WORK TO BE COMPLETED:
Below are lines of data, and only some are wanted. Please repeat exactly those from the line that has "ATOM 16 C CA" through the line that has "ATOM 32 O O".

INFORMATION GIVEN:
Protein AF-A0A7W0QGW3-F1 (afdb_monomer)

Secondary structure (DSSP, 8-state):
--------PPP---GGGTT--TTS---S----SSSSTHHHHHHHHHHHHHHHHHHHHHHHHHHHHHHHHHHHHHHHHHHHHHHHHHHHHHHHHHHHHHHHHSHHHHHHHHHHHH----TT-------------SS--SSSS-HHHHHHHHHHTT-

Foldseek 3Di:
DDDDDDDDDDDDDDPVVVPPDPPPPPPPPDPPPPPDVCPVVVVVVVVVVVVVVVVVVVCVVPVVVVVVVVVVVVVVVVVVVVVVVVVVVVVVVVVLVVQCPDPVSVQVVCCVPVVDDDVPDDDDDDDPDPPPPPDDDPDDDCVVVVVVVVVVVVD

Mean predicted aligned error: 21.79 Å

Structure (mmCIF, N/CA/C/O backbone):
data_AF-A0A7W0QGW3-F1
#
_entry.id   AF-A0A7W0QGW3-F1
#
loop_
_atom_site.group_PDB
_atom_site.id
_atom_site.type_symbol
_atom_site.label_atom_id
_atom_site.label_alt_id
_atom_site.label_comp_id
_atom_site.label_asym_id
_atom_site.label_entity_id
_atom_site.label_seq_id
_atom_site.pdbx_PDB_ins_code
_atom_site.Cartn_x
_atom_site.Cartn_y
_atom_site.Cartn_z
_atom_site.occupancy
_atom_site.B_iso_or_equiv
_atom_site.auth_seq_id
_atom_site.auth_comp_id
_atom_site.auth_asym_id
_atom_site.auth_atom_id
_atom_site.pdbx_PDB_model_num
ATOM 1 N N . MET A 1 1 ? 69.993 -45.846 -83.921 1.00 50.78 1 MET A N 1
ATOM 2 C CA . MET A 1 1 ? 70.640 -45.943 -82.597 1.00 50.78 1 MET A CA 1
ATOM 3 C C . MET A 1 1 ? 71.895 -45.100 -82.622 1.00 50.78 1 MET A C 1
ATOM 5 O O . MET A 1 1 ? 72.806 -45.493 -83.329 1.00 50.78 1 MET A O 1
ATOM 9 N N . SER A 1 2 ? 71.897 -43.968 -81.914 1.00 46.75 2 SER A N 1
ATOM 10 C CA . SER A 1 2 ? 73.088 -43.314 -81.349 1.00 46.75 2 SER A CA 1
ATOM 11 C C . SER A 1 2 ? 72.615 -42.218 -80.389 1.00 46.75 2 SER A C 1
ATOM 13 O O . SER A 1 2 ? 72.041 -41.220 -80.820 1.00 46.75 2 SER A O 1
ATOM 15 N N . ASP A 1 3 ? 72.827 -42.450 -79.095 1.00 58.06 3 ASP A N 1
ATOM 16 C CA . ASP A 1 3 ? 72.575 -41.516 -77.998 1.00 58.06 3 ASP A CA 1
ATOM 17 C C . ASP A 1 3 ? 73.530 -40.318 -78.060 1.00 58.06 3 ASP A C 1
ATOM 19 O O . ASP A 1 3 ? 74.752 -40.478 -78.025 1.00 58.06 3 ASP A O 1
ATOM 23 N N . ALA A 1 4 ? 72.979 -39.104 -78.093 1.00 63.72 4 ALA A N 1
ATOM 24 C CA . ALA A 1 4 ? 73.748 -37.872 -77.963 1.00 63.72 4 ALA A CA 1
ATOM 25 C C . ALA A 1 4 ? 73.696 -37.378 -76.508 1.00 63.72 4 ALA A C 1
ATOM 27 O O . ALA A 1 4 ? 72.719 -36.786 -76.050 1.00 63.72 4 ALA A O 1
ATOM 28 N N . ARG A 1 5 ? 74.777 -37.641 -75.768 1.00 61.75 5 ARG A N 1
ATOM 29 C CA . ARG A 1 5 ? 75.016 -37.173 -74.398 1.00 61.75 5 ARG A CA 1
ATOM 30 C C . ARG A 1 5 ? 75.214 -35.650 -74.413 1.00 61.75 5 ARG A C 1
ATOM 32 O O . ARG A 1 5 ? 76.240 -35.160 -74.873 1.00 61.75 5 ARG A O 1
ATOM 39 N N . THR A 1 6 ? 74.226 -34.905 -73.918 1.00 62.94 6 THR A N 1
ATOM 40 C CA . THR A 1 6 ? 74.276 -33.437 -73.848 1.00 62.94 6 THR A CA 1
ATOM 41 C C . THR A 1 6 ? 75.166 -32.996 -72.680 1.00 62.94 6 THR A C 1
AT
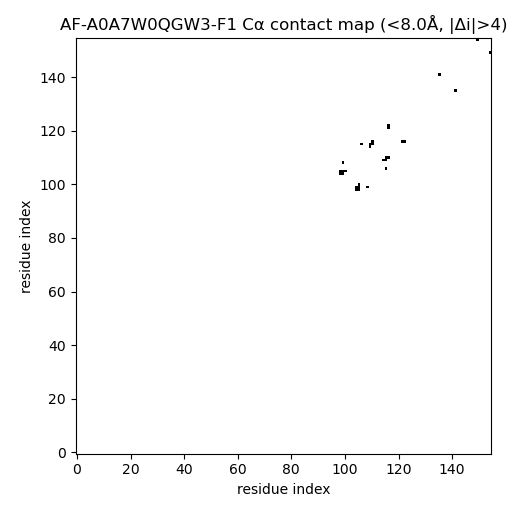OM 43 O O . THR A 1 6 ? 74.880 -33.274 -71.516 1.00 62.94 6 THR A O 1
ATOM 46 N N . THR A 1 7 ? 76.278 -32.323 -72.974 1.00 66.06 7 THR A N 1
ATOM 47 C CA . THR A 1 7 ? 77.112 -31.637 -71.979 1.00 66.06 7 THR A CA 1
ATOM 48 C C . THR A 1 7 ? 76.823 -30.144 -72.080 1.00 66.06 7 THR A C 1
ATOM 50 O O . THR A 1 7 ? 77.260 -29.487 -73.026 1.00 66.06 7 THR A O 1
ATOM 53 N N . ILE A 1 8 ? 76.058 -29.591 -71.138 1.00 61.47 8 ILE A N 1
ATOM 54 C CA . ILE A 1 8 ? 75.762 -28.153 -71.114 1.00 61.47 8 ILE A CA 1
ATOM 55 C C . ILE A 1 8 ? 77.015 -27.410 -70.640 1.00 61.47 8 ILE A C 1
ATOM 57 O O . ILE A 1 8 ? 77.409 -27.485 -69.476 1.00 61.47 8 ILE A O 1
ATOM 61 N N . GLY A 1 9 ? 77.658 -26.701 -71.568 1.00 56.88 9 GLY A N 1
ATOM 62 C CA . GLY A 1 9 ? 78.792 -25.828 -71.292 1.00 56.88 9 GLY A CA 1
ATOM 63 C C . GLY A 1 9 ? 78.381 -24.625 -70.443 1.00 56.88 9 GLY A C 1
ATOM 64 O O . GLY A 1 9 ? 77.426 -23.914 -70.753 1.00 56.88 9 GLY A O 1
ATOM 65 N N . ARG A 1 10 ? 79.126 -24.371 -69.364 1.00 61.34 10 ARG A N 1
ATOM 66 C CA . ARG A 1 10 ? 78.967 -23.179 -68.523 1.00 61.34 10 ARG A CA 1
ATOM 67 C C . ARG A 1 10 ? 79.354 -21.936 -69.337 1.00 61.34 10 ARG A C 1
ATOM 69 O O . ARG A 1 10 ? 80.480 -21.892 -69.839 1.00 61.34 10 ARG A O 1
ATOM 76 N N . PRO A 1 11 ? 78.493 -20.912 -69.463 1.00 66.56 11 PRO A N 1
ATOM 77 C CA . PRO A 1 11 ? 78.841 -19.727 -70.234 1.00 66.56 11 PRO A CA 1
ATOM 78 C C . PRO A 1 11 ? 79.995 -18.980 -69.552 1.00 66.56 11 PRO A C 1
ATOM 80 O O . PRO A 1 11 ? 79.880 -18.542 -68.404 1.00 66.56 11 PRO A O 1
ATOM 83 N N . LYS A 1 12 ? 81.118 -18.821 -70.264 1.00 65.38 12 LYS A N 1
ATOM 84 C CA . LYS A 1 12 ? 82.189 -17.891 -69.881 1.00 65.38 12 LYS A CA 1
ATOM 85 C C . LYS A 1 12 ? 81.625 -16.470 -69.953 1.00 65.38 12 LYS A C 1
ATOM 87 O O . LYS A 1 12 ? 81.443 -15.928 -71.042 1.00 65.38 12 LYS A O 1
ATOM 92 N N . ARG A 1 13 ? 81.343 -15.863 -68.797 1.00 60.16 13 ARG A N 1
ATOM 93 C CA . ARG A 1 13 ? 81.073 -14.421 -68.716 1.00 60.16 13 ARG A CA 1
ATOM 94 C C . ARG A 1 13 ? 82.322 -13.659 -69.157 1.00 60.16 13 ARG A C 1
ATOM 96 O O . ARG A 1 13 ? 83.439 -14.022 -68.789 1.00 60.16 13 ARG A O 1
ATOM 103 N N . ARG A 1 14 ? 82.130 -12.634 -69.989 1.00 61.28 14 ARG A N 1
ATOM 104 C CA . ARG A 1 14 ? 83.217 -11.793 -70.505 1.00 61.28 14 ARG A CA 1
ATOM 105 C C . ARG A 1 14 ? 83.839 -11.004 -69.351 1.00 61.28 14 ARG A C 1
ATOM 107 O O . ARG A 1 14 ? 83.116 -10.482 -68.509 1.00 61.28 14 ARG A O 1
ATOM 114 N N . ALA A 1 15 ? 85.166 -10.873 -69.340 1.00 59.91 15 ALA A N 1
ATOM 115 C CA . ALA A 1 15 ? 85.899 -10.115 -68.318 1.00 59.91 15 ALA A CA 1
ATOM 116 C C . ALA A 1 15 ? 85.447 -8.641 -68.201 1.00 59.91 15 ALA A C 1
ATOM 118 O O . ALA A 1 15 ? 85.624 -8.021 -67.159 1.00 59.91 15 ALA A O 1
ATOM 119 N N . SER A 1 16 ? 84.786 -8.107 -69.232 1.00 61.12 16 SER A N 1
ATOM 120 C CA . SER A 1 16 ? 84.159 -6.781 -69.245 1.00 61.12 16 SER A CA 1
ATOM 121 C C . SER A 1 16 ? 82.991 -6.609 -68.260 1.00 61.12 16 SER A C 1
ATOM 123 O O . SER A 1 16 ? 82.552 -5.486 -68.046 1.00 61.12 16 SER A O 1
ATOM 125 N N . ASP A 1 17 ? 82.486 -7.689 -67.657 1.00 58.34 17 ASP A N 1
ATOM 126 C CA . ASP A 1 17 ? 81.371 -7.653 -66.696 1.00 58.34 17 ASP A CA 1
ATOM 127 C C . ASP A 1 17 ? 81.848 -7.624 -65.225 1.00 58.34 17 ASP A C 1
ATOM 129 O O . ASP A 1 17 ? 81.047 -7.476 -64.306 1.00 58.34 17 ASP A O 1
ATOM 133 N N . ALA A 1 18 ? 83.164 -7.736 -64.982 1.00 60.59 18 ALA A N 1
ATOM 134 C CA . ALA A 1 18 ? 83.752 -7.748 -63.636 1.00 60.59 18 ALA A CA 1
ATOM 135 C C . ALA A 1 18 ? 83.824 -6.356 -62.971 1.00 60.59 18 ALA A C 1
ATOM 137 O O . ALA A 1 18 ? 84.055 -6.266 -61.768 1.00 60.59 18 ALA A O 1
ATOM 138 N N . GLY A 1 19 ? 83.611 -5.279 -63.738 1.00 59.06 19 GLY A N 1
ATOM 139 C CA . GLY A 1 19 ? 83.668 -3.889 -63.268 1.00 59.06 19 GLY A CA 1
ATOM 140 C C . GLY A 1 19 ? 82.317 -3.171 -63.208 1.00 59.06 19 GLY A C 1
ATOM 141 O O . GLY A 1 19 ? 82.284 -1.965 -62.966 1.00 59.06 19 GLY A O 1
ATOM 142 N N . ARG A 1 20 ? 81.192 -3.862 -63.448 1.00 54.28 20 ARG A N 1
ATOM 143 C CA . ARG A 1 20 ? 79.866 -3.230 -63.404 1.00 54.28 20 ARG A CA 1
ATOM 144 C C . ARG A 1 20 ? 79.424 -3.074 -61.948 1.00 54.28 20 ARG A C 1
ATOM 146 O O . ARG A 1 20 ? 78.798 -3.953 -61.359 1.00 54.28 20 ARG A O 1
ATOM 153 N N . SER A 1 21 ? 79.814 -1.948 -61.357 1.00 57.50 21 SER A N 1
ATOM 154 C CA . SER A 1 21 ? 79.423 -1.521 -60.016 1.00 57.50 21 SER A CA 1
ATOM 155 C C . SER A 1 21 ? 77.914 -1.659 -59.815 1.00 57.50 21 SER A C 1
ATOM 157 O O . SER A 1 21 ? 77.123 -1.186 -60.633 1.00 57.50 21 SER A O 1
ATOM 159 N N . ARG A 1 22 ? 77.513 -2.229 -58.672 1.00 57.12 22 ARG A N 1
ATOM 160 C CA . ARG A 1 22 ? 76.123 -2.376 -58.179 1.00 57.12 22 ARG A CA 1
ATOM 161 C C . ARG A 1 22 ? 75.355 -1.047 -57.999 1.00 57.12 22 ARG A C 1
ATOM 163 O O . ARG A 1 22 ? 74.284 -1.029 -57.411 1.00 57.12 22 ARG A O 1
ATOM 170 N N . LEU A 1 23 ? 75.918 0.055 -58.487 1.00 56.25 23 LEU A N 1
ATOM 171 C CA . LEU A 1 23 ? 75.419 1.427 -58.420 1.00 56.25 23 LEU A CA 1
ATOM 172 C C . LEU A 1 23 ? 74.811 1.902 -59.753 1.00 56.25 23 LEU A C 1
ATOM 174 O O . LEU A 1 23 ? 74.240 2.984 -59.803 1.00 56.25 23 LEU A O 1
ATOM 178 N N . GLY A 1 24 ? 74.932 1.117 -60.831 1.00 54.25 24 GLY A N 1
ATOM 179 C CA . GLY A 1 24 ? 74.432 1.483 -62.162 1.00 54.25 24 GLY A CA 1
ATOM 180 C C . GLY A 1 24 ? 73.007 1.025 -62.482 1.00 54.25 24 GLY A C 1
ATOM 181 O O . GLY A 1 24 ? 72.479 1.413 -63.519 1.00 54.25 24 GLY A O 1
ATOM 182 N N . ASP A 1 25 ? 72.370 0.220 -61.629 1.00 62.09 25 ASP A N 1
ATOM 183 C CA . ASP A 1 25 ? 71.012 -0.292 -61.873 1.00 62.09 25 ASP A CA 1
ATOM 184 C C . ASP A 1 25 ? 69.946 0.575 -61.181 1.00 62.09 25 ASP A C 1
ATOM 186 O O . ASP A 1 25 ? 69.107 0.107 -60.419 1.00 62.09 25 ASP A O 1
ATOM 190 N N . LEU A 1 26 ? 70.027 1.888 -61.415 1.00 55.88 26 LEU A N 1
ATOM 191 C CA . LEU A 1 26 ? 69.009 2.875 -61.021 1.00 55.88 26 LEU A CA 1
ATOM 192 C C . LEU A 1 26 ? 67.985 3.115 -62.143 1.00 55.88 26 LEU A C 1
ATOM 194 O O . LEU A 1 26 ? 67.056 3.903 -61.984 1.00 55.88 26 LEU A O 1
ATOM 198 N N . THR A 1 27 ? 68.163 2.459 -63.293 1.00 56.41 27 THR A N 1
ATOM 199 C CA . THR A 1 27 ? 67.300 2.602 -64.475 1.00 56.41 27 THR A CA 1
ATOM 200 C C . THR A 1 27 ? 66.307 1.458 -64.633 1.00 56.41 27 THR A C 1
ATOM 202 O O . THR A 1 27 ? 65.480 1.504 -65.542 1.00 56.41 27 THR A O 1
ATOM 205 N N . ARG A 1 28 ? 66.319 0.450 -63.750 1.00 52.59 28 ARG A N 1
ATOM 206 C CA . ARG A 1 28 ? 65.171 -0.446 -63.645 1.00 52.59 28 ARG A CA 1
ATOM 207 C C . ARG A 1 28 ? 64.015 0.358 -63.045 1.00 52.59 28 ARG A C 1
ATOM 209 O O . ARG A 1 28 ? 64.137 0.800 -61.901 1.00 52.59 28 ARG A O 1
ATOM 216 N N . PRO A 1 29 ? 62.897 0.567 -63.765 1.00 55.12 29 PRO A N 1
ATOM 217 C CA . PRO A 1 29 ? 61.715 1.116 -63.130 1.00 55.12 29 PRO A CA 1
ATOM 218 C C . PRO A 1 29 ? 61.316 0.137 -62.025 1.00 55.12 29 PRO A C 1
ATOM 220 O O . PRO A 1 29 ? 60.959 -1.013 -62.284 1.00 55.12 29 PRO A O 1
ATOM 223 N N . ILE A 1 30 ? 61.457 0.577 -60.776 1.00 55.78 30 ILE A N 1
ATOM 224 C CA . ILE A 1 30 ? 60.886 -0.098 -59.615 1.00 55.78 30 ILE A CA 1
ATOM 225 C C . ILE A 1 30 ? 59.404 -0.255 -59.943 1.00 55.78 30 ILE A C 1
ATOM 227 O O . ILE A 1 30 ? 58.758 0.743 -60.269 1.00 55.78 30 ILE A O 1
ATOM 231 N N . ALA A 1 31 ? 58.901 -1.489 -59.921 1.00 54.06 31 ALA A N 1
ATOM 232 C CA . ALA A 1 31 ? 57.505 -1.819 -60.163 1.00 54.06 31 ALA A CA 1
ATOM 233 C C . ALA A 1 31 ? 56.592 -0.863 -59.374 1.00 54.06 31 ALA A C 1
ATOM 235 O O . ALA A 1 31 ? 56.358 -1.032 -58.176 1.00 54.06 31 ALA A O 1
ATOM 236 N N . ARG A 1 32 ? 56.079 0.175 -60.048 1.00 53.47 32 ARG A N 1
ATOM 237 C CA . ARG A 1 32 ? 55.038 1.081 -59.543 1.00 53.47 32 ARG A CA 1
ATOM 238 C C . ARG A 1 32 ? 53.682 0.390 -59.643 1.00 53.47 32 ARG A C 1
ATOM 240 O O . ARG A 1 32 ? 52.727 0.933 -60.180 1.00 53.47 32 ARG A O 1
ATOM 247 N N . GLU A 1 33 ? 53.608 -0.832 -59.148 1.00 49.97 33 GLU A N 1
ATOM 248 C CA . GLU A 1 33 ? 52.416 -1.663 -59.291 1.00 49.97 33 GLU A CA 1
ATOM 249 C C . GLU A 1 33 ? 51.530 -1.586 -58.045 1.00 49.97 33 GLU A C 1
ATOM 251 O O . GLU A 1 33 ? 50.390 -2.036 -58.072 1.00 49.97 33 GLU A O 1
ATOM 256 N N . HIS A 1 34 ? 52.004 -0.989 -56.944 1.00 52.91 34 HIS A N 1
ATOM 257 C CA . HIS A 1 34 ? 51.265 -0.973 -55.670 1.00 52.91 34 HIS A CA 1
ATOM 258 C C . HIS A 1 34 ? 50.996 0.411 -55.083 1.00 52.91 34 HIS A C 1
ATOM 260 O O . HIS A 1 34 ? 50.378 0.527 -54.030 1.00 52.91 34 HIS A O 1
ATOM 266 N N . ALA A 1 35 ? 51.387 1.486 -55.759 1.00 54.31 35 ALA A N 1
ATOM 267 C CA . ALA A 1 35 ? 51.153 2.828 -55.252 1.00 54.31 35 ALA A CA 1
ATOM 268 C C . ALA A 1 35 ? 50.449 3.650 -56.319 1.00 54.31 35 ALA A C 1
ATOM 270 O O . ALA A 1 35 ? 51.122 4.145 -57.210 1.00 54.31 35 ALA A O 1
ATOM 271 N N . ILE A 1 36 ? 49.116 3.757 -56.225 1.00 50.44 36 ILE A N 1
ATOM 272 C CA . ILE A 1 36 ? 48.309 4.964 -56.523 1.00 50.44 36 ILE A CA 1
ATOM 273 C C . ILE A 1 36 ? 46.802 4.689 -56.308 1.00 50.44 36 ILE A C 1
ATOM 275 O O . ILE A 1 36 ? 46.085 5.591 -55.885 1.00 50.44 36 ILE A O 1
ATOM 279 N N . THR A 1 37 ? 46.307 3.455 -56.457 1.00 51.09 37 THR A N 1
ATOM 280 C CA . THR A 1 37 ? 44.872 3.135 -56.245 1.00 51.09 37 THR A CA 1
ATOM 281 C C . THR A 1 37 ? 44.486 2.968 -54.771 1.00 51.09 37 THR A C 1
ATOM 283 O O . THR A 1 37 ? 43.321 3.118 -54.407 1.00 51.09 37 THR A O 1
ATOM 286 N N . GLN A 1 38 ? 45.467 2.746 -53.894 1.00 55.75 38 GLN A N 1
ATOM 287 C CA . GLN A 1 38 ? 45.246 2.470 -52.473 1.00 55.75 38 GLN A CA 1
ATOM 288 C C . GLN A 1 38 ? 44.718 3.672 -51.675 1.00 55.75 38 GLN A C 1
ATOM 290 O O . GLN A 1 38 ? 44.177 3.486 -50.595 1.00 55.75 38 GLN A O 1
ATOM 295 N N . ARG A 1 39 ? 44.862 4.912 -52.167 1.00 56.75 39 ARG A N 1
ATOM 296 C CA . ARG A 1 39 ? 44.498 6.118 -51.393 1.00 56.75 39 ARG A CA 1
ATOM 297 C C . ARG A 1 39 ? 43.004 6.437 -51.413 1.00 56.75 39 ARG A C 1
ATOM 299 O O . ARG A 1 39 ? 42.501 7.016 -50.456 1.00 56.75 39 ARG A O 1
ATOM 306 N N . LEU A 1 40 ? 42.302 6.089 -52.491 1.00 55.94 40 LEU A N 1
ATOM 307 C CA . LEU A 1 40 ? 40.855 6.305 -52.608 1.00 55.94 40 LEU A CA 1
ATOM 308 C C . LEU A 1 40 ? 40.079 5.163 -51.948 1.00 55.94 40 LEU A C 1
ATOM 310 O O . LEU A 1 40 ? 39.150 5.419 -51.184 1.00 55.94 40 LEU A O 1
ATOM 314 N N . THR A 1 41 ? 40.514 3.917 -52.159 1.00 60.88 41 THR A N 1
ATOM 315 C CA . THR A 1 41 ? 39.922 2.748 -51.495 1.00 60.88 41 THR A CA 1
ATOM 316 C C . THR A 1 41 ? 40.235 2.718 -50.003 1.00 60.88 41 THR A C 1
ATOM 318 O O . THR A 1 41 ? 39.352 2.357 -49.233 1.00 60.88 41 THR A O 1
ATOM 321 N N . SER A 1 42 ? 41.417 3.174 -49.557 1.00 67.19 42 SER A N 1
ATOM 322 C CA . SER A 1 42 ? 41.680 3.295 -48.116 1.00 67.19 42 SER A CA 1
ATOM 323 C C . SER A 1 42 ? 40.852 4.395 -47.470 1.00 67.19 42 SER A C 1
ATOM 325 O O . SER A 1 42 ? 40.373 4.196 -46.366 1.00 67.19 42 SER A O 1
ATOM 327 N N . ARG A 1 43 ? 40.609 5.526 -48.146 1.00 75.94 43 ARG A N 1
ATOM 328 C CA . ARG A 1 43 ? 39.726 6.581 -47.621 1.00 75.94 43 ARG A CA 1
ATOM 329 C C . ARG A 1 43 ? 38.281 6.114 -47.497 1.00 75.94 43 ARG A C 1
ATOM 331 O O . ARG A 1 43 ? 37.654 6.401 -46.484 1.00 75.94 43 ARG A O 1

YOUR SOLUTION:
ATOM 16 C CA . ASP A 1 3 ? 72.575 -41.516 -77.998 1.00 58.06 3 ASP A CA 1
ATOM 17 C C . ASP A 1 3 ? 73.530 -40.318 -78.060 1.00 58.06 3 ASP A C 1
ATOM 19 O O . ASP A 1 3 ? 74.752 -40.478 -78.025 1.00 58.06 3 ASP A O 1
ATOM 23 N N . ALA A 1 4 ? 72.979 -39.104 -78.093 1.00 63.72 4 ALA A N 1
ATOM 24 C CA . ALA A 1 4 ? 73.748 -37.872 -77.963 1.00 63.72 4 ALA A CA 1
ATOM 25 C C . ALA A 1 4 ? 73.696 -37.378 -76.508 1.00 63.72 4 ALA A C 1
ATOM 27 O O . ALA A 1 4 ? 72.719 -36.786 -76.050 1.00 63.72 4 ALA A O 1
ATOM 28 N N . ARG A 1 5 ? 74.777 -37.641 -75.768 1.00 61.75 5 ARG A N 1
ATOM 29 C CA . ARG A 1 5 ? 75.016 -37.173 -74.398 1.00 61.75 5 ARG A CA 1
ATOM 30 C C . ARG A 1 5 ? 75.214 -35.650 -74.413 1.00 61.75 5 ARG A C 1
ATOM 32 O O . ARG A 1 5 ? 76.240 -35.160 -74.873 1.00 61.75 5 ARG A O 1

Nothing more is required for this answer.